Exercise description – Among the entries below, one line contains "ATOM 15 N N" and another contains "ATOM 60 C CA". Transcribe those two lines and every line between them, exactly.

*** Begin section ***

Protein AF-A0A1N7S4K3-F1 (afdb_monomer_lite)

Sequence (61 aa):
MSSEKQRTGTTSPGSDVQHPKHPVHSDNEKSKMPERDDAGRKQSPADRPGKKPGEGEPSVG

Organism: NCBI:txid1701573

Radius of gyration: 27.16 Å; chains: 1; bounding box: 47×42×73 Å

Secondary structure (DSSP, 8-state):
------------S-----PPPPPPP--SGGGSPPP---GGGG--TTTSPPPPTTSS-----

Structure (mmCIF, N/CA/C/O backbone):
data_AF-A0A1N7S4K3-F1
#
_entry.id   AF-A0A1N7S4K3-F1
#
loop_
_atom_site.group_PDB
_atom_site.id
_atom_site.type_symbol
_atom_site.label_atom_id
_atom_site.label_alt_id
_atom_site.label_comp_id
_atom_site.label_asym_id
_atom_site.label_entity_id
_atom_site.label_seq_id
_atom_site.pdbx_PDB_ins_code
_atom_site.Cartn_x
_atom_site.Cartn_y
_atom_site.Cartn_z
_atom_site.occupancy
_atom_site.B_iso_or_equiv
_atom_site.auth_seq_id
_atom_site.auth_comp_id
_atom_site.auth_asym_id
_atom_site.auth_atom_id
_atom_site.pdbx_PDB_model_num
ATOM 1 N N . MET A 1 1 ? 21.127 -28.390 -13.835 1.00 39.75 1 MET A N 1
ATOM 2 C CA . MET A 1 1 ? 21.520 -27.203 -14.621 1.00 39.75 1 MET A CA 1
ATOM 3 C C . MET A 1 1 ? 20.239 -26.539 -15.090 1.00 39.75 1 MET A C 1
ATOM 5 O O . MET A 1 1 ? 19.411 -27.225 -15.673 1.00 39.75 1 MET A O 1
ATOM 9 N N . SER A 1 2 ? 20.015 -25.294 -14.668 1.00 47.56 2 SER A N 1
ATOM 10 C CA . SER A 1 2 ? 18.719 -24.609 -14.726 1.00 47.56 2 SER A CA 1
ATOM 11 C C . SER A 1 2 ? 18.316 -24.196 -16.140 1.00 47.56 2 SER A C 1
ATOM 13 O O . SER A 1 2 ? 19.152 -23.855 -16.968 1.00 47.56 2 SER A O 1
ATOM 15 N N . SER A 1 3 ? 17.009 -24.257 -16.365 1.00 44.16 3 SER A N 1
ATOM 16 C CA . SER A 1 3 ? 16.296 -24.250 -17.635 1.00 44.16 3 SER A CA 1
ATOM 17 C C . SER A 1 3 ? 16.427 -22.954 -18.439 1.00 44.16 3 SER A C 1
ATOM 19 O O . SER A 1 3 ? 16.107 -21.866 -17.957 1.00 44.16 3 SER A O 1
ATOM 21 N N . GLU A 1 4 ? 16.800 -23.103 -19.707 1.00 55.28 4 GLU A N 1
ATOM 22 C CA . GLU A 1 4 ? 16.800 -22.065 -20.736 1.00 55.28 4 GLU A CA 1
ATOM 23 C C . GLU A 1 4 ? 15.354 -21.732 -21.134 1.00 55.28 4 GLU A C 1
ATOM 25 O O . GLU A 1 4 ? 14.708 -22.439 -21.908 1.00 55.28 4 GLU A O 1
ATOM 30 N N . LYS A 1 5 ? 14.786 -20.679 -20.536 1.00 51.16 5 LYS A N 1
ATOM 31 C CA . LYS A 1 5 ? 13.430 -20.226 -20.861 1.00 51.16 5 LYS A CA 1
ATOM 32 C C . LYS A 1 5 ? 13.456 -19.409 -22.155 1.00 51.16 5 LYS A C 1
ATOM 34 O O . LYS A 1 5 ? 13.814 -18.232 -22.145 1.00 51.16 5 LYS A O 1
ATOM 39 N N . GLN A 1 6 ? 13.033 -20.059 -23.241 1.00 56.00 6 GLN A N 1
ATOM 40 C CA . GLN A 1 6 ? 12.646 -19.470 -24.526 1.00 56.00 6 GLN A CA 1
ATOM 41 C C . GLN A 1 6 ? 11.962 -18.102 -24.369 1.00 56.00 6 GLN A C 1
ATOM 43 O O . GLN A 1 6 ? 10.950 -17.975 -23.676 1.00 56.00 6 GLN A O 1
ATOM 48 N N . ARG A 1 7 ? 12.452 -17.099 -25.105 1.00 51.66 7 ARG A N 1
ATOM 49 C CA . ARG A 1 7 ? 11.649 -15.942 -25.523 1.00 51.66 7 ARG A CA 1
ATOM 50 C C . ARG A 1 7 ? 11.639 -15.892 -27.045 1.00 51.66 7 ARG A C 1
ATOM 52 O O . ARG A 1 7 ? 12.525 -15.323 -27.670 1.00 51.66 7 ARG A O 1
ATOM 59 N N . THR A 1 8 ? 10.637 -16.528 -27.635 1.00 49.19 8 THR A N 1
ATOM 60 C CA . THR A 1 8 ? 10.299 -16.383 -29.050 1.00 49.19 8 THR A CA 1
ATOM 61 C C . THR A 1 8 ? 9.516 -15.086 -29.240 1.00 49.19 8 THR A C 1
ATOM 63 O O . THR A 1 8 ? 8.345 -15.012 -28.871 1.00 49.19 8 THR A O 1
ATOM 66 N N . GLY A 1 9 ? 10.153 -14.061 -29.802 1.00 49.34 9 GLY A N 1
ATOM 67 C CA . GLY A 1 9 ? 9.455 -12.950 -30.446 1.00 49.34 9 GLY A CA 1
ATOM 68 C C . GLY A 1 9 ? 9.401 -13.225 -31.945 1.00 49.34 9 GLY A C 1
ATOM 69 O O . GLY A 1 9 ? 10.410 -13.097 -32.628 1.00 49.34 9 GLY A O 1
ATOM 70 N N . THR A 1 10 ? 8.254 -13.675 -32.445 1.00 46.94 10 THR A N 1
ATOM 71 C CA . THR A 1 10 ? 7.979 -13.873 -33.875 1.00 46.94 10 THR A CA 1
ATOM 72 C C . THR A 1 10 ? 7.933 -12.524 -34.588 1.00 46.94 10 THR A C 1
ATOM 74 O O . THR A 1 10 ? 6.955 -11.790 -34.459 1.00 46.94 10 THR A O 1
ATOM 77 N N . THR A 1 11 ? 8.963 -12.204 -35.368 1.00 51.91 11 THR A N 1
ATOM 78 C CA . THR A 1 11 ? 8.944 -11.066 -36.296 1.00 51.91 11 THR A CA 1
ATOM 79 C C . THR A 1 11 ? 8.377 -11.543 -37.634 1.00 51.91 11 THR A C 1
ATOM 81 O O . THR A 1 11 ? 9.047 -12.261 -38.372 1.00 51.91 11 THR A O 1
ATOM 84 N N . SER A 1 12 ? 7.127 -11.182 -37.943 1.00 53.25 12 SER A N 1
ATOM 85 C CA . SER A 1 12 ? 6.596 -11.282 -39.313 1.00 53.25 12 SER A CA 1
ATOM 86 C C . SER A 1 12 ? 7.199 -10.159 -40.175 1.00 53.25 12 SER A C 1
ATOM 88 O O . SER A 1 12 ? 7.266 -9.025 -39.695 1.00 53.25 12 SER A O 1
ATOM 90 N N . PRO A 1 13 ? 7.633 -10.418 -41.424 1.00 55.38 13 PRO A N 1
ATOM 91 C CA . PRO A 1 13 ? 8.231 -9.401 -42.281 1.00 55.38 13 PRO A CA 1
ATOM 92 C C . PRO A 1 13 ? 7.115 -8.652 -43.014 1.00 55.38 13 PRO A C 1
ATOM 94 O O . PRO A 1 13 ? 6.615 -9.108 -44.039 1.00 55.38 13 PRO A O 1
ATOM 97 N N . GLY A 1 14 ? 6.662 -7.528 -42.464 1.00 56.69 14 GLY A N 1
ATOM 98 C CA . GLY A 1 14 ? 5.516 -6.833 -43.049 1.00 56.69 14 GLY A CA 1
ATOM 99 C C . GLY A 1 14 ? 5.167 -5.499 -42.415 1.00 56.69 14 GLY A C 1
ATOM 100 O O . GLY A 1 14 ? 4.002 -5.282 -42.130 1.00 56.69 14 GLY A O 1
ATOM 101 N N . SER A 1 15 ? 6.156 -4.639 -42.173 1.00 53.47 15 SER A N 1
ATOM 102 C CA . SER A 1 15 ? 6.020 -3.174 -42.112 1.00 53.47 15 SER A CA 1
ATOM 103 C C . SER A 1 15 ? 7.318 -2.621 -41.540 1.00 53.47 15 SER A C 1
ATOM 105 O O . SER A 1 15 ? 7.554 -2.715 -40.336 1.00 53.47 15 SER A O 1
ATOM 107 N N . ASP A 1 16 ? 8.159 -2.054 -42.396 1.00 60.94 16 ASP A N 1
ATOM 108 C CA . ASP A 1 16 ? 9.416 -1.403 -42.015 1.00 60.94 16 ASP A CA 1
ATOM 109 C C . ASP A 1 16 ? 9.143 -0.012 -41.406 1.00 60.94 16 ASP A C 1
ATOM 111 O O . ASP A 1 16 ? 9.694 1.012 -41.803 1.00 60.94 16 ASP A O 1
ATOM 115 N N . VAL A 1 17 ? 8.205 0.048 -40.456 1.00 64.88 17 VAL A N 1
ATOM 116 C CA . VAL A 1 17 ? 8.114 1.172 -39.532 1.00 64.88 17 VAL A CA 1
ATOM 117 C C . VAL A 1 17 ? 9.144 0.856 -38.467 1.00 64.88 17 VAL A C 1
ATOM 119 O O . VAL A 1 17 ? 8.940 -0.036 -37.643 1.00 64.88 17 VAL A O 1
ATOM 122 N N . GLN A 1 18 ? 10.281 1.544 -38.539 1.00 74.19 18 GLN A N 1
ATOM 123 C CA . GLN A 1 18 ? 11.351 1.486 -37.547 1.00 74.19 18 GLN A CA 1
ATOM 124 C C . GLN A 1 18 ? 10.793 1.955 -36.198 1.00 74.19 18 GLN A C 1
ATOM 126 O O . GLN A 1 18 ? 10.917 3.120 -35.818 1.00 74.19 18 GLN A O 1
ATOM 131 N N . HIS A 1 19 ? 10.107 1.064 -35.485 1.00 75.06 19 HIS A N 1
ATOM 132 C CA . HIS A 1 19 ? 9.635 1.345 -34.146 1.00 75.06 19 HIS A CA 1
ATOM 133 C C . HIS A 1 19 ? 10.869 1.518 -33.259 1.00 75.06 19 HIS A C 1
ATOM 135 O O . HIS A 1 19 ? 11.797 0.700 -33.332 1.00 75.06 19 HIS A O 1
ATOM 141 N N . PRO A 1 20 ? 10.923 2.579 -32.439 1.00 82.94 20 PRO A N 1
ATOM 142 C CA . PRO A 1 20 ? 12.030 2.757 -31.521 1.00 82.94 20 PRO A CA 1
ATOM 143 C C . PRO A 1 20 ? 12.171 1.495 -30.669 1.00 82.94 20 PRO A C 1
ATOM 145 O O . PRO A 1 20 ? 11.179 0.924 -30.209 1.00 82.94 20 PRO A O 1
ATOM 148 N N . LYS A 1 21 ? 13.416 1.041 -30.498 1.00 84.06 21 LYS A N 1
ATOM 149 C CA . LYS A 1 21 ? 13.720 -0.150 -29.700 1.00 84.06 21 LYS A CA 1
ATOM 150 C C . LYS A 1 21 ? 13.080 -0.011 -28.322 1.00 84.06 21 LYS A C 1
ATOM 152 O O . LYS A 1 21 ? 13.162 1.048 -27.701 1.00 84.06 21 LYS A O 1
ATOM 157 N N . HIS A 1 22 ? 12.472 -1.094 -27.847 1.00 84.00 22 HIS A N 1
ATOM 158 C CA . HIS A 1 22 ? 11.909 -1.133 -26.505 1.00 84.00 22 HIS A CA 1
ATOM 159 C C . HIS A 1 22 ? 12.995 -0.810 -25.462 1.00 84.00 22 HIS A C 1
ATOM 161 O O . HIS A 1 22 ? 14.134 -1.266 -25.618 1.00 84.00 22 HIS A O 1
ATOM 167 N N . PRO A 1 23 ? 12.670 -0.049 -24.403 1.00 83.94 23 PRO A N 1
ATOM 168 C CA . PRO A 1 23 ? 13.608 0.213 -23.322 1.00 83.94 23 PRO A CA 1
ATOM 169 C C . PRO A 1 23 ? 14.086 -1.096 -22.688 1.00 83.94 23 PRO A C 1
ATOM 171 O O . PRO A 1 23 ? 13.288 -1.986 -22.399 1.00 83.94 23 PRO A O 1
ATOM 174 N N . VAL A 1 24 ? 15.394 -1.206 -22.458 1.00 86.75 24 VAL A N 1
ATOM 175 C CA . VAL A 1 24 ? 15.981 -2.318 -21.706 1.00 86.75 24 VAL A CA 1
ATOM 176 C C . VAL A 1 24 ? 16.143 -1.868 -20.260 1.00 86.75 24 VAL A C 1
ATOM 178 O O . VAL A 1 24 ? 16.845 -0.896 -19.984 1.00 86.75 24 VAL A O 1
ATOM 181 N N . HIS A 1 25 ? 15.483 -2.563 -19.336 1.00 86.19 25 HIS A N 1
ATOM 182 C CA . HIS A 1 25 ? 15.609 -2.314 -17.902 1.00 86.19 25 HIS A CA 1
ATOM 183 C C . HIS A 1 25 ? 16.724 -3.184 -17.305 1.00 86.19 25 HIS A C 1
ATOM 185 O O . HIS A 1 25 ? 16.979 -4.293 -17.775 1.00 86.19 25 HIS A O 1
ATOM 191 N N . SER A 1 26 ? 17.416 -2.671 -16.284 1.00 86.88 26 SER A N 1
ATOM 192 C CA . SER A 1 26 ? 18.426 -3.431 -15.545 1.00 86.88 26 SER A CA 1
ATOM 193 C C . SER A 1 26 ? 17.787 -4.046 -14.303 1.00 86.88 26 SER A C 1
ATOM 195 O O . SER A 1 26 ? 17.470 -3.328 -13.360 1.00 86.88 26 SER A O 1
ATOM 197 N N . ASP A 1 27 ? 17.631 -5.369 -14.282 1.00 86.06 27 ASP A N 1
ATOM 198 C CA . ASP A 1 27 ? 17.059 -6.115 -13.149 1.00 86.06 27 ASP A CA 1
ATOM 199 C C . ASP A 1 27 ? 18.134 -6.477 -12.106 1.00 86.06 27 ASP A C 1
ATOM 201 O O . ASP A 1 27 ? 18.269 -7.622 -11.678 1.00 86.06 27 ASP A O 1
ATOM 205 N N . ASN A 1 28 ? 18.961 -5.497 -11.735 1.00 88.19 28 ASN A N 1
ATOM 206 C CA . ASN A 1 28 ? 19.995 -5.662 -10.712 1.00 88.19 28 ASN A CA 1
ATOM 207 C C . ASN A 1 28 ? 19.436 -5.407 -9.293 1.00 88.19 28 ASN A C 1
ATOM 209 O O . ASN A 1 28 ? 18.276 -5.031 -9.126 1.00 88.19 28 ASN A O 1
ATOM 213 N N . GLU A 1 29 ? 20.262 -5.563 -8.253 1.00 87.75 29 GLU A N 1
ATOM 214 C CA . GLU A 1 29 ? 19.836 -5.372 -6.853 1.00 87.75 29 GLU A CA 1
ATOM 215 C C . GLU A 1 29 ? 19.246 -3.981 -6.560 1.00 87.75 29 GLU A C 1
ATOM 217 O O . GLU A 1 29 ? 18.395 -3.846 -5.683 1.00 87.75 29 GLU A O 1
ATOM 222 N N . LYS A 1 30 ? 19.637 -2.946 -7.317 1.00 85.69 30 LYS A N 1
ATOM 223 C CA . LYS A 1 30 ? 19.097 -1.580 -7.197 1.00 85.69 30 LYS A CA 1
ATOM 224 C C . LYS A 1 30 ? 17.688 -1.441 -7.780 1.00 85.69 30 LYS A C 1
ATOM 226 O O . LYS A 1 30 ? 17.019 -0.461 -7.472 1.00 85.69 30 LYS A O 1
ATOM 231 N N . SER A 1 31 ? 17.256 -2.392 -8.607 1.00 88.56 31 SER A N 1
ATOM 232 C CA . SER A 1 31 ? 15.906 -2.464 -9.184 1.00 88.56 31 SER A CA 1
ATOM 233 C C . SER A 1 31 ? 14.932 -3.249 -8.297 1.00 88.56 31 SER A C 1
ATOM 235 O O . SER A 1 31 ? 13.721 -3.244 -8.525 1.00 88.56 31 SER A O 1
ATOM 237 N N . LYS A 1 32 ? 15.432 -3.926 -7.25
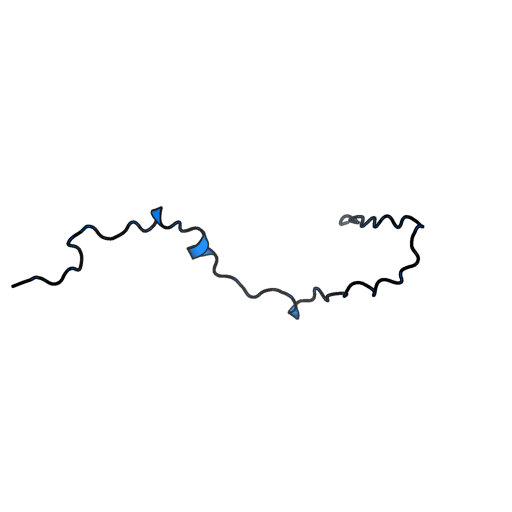2 1.00 88.69 32 LYS A N 1
ATOM 238 C CA . LYS A 1 32 ? 14.573 -4.663 -6.328 1.00 88.69 32 LYS A CA 1
ATOM 239 C C . LYS A 1 32 ? 13.622 -3.687 -5.632 1.00 88.69 32 LYS A C 1
ATOM 241 
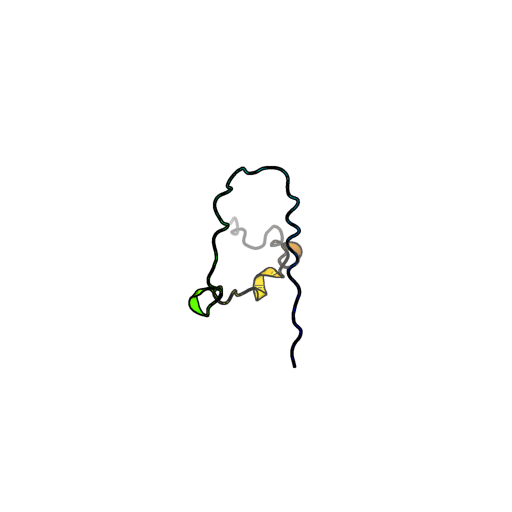O O . LYS A 1 32 ? 14.055 -2.707 -5.028 1.00 88.69 32 LYS A O 1
ATOM 246 N N . MET A 1 33 ? 12.320 -3.969 -5.709 1.00 84.88 33 MET A N 1
ATOM 247 C CA . MET A 1 33 ? 11.335 -3.207 -4.946 1.00 84.88 33 MET A CA 1
ATOM 248 C C . MET A 1 33 ? 11.651 -3.304 -3.446 1.00 84.88 33 MET A C 1
ATOM 250 O O . MET A 1 33 ? 12.074 -4.371 -2.990 1.00 84.88 33 MET A O 1
ATOM 254 N N . PRO A 1 34 ? 11.423 -2.227 -2.677 1.00 88.38 34 PRO A N 1
ATOM 255 C CA . PRO A 1 34 ? 11.541 -2.271 -1.228 1.00 88.38 34 PRO A CA 1
ATOM 256 C C . PRO A 1 34 ? 10.674 -3.372 -0.620 1.00 88.38 34 PRO A C 1
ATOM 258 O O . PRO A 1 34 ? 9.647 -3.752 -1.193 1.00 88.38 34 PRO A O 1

*** End section ***

Written reply –
ATOM 15 N N . SER A 1 3 ? 17.009 -24.257 -16.365 1.00 44.16 3 SER A N 1
ATOM 16 C CA . SER A 1 3 ? 16.296 -24.250 -17.635 1.00 44.16 3 SER A CA 1
ATOM 17 C C . SER A 1 3 ? 16.427 -22.954 -18.439 1.00 44.16 3 SER A C 1
ATOM 19 O O . SER A 1 3 ? 16.107 -21.866 -17.957 1.00 44.16 3 SER A O 1
ATOM 21 N N . GLU A 1 4 ? 16.800 -23.103 -19.707 1.00 55.28 4 GLU A N 1
ATOM 22 C CA . GLU A 1 4 ? 16.800 -22.065 -20.736 1.00 55.28 4 GLU A CA 1
ATOM 23 C C . GLU A 1 4 ? 15.354 -21.732 -21.134 1.00 55.28 4 GLU A C 1
ATOM 25 O O . GLU A 1 4 ? 14.708 -22.439 -21.908 1.00 55.28 4 GLU A O 1
ATOM 30 N N . LYS A 1 5 ? 14.786 -20.679 -20.536 1.00 51.16 5 LYS A N 1
ATOM 31 C CA . LYS A 1 5 ? 13.430 -20.226 -20.861 1.00 51.16 5 LYS A CA 1
ATOM 32 C C . LYS A 1 5 ? 13.456 -19.409 -22.155 1.00 51.16 5 LYS A C 1
ATOM 34 O O . LYS A 1 5 ? 13.814 -18.232 -22.145 1.00 51.16 5 LYS A O 1
ATOM 39 N N . GLN A 1 6 ? 13.033 -20.059 -23.241 1.00 56.00 6 GLN A N 1
ATOM 40 C CA . GLN A 1 6 ? 12.646 -19.470 -24.526 1.00 56.00 6 GLN A CA 1
ATOM 41 C C . GLN A 1 6 ? 11.962 -18.102 -24.369 1.00 56.00 6 GLN A C 1
ATOM 43 O O . GLN A 1 6 ? 10.950 -17.975 -23.676 1.00 56.00 6 GLN A O 1
ATOM 48 N N . ARG A 1 7 ? 12.452 -17.099 -25.105 1.00 51.66 7 ARG A N 1
ATOM 49 C CA . ARG A 1 7 ? 11.649 -15.942 -25.523 1.00 51.66 7 ARG A CA 1
ATOM 50 C C . ARG A 1 7 ? 11.639 -15.892 -27.045 1.00 51.66 7 ARG A C 1
ATOM 52 O O . ARG A 1 7 ? 12.525 -15.323 -27.670 1.00 51.66 7 ARG A O 1
ATOM 59 N N . THR A 1 8 ? 10.637 -16.528 -27.635 1.00 49.19 8 THR A N 1
ATOM 60 C CA . THR A 1 8 ? 10.299 -16.383 -29.050 1.00 49.19 8 THR A CA 1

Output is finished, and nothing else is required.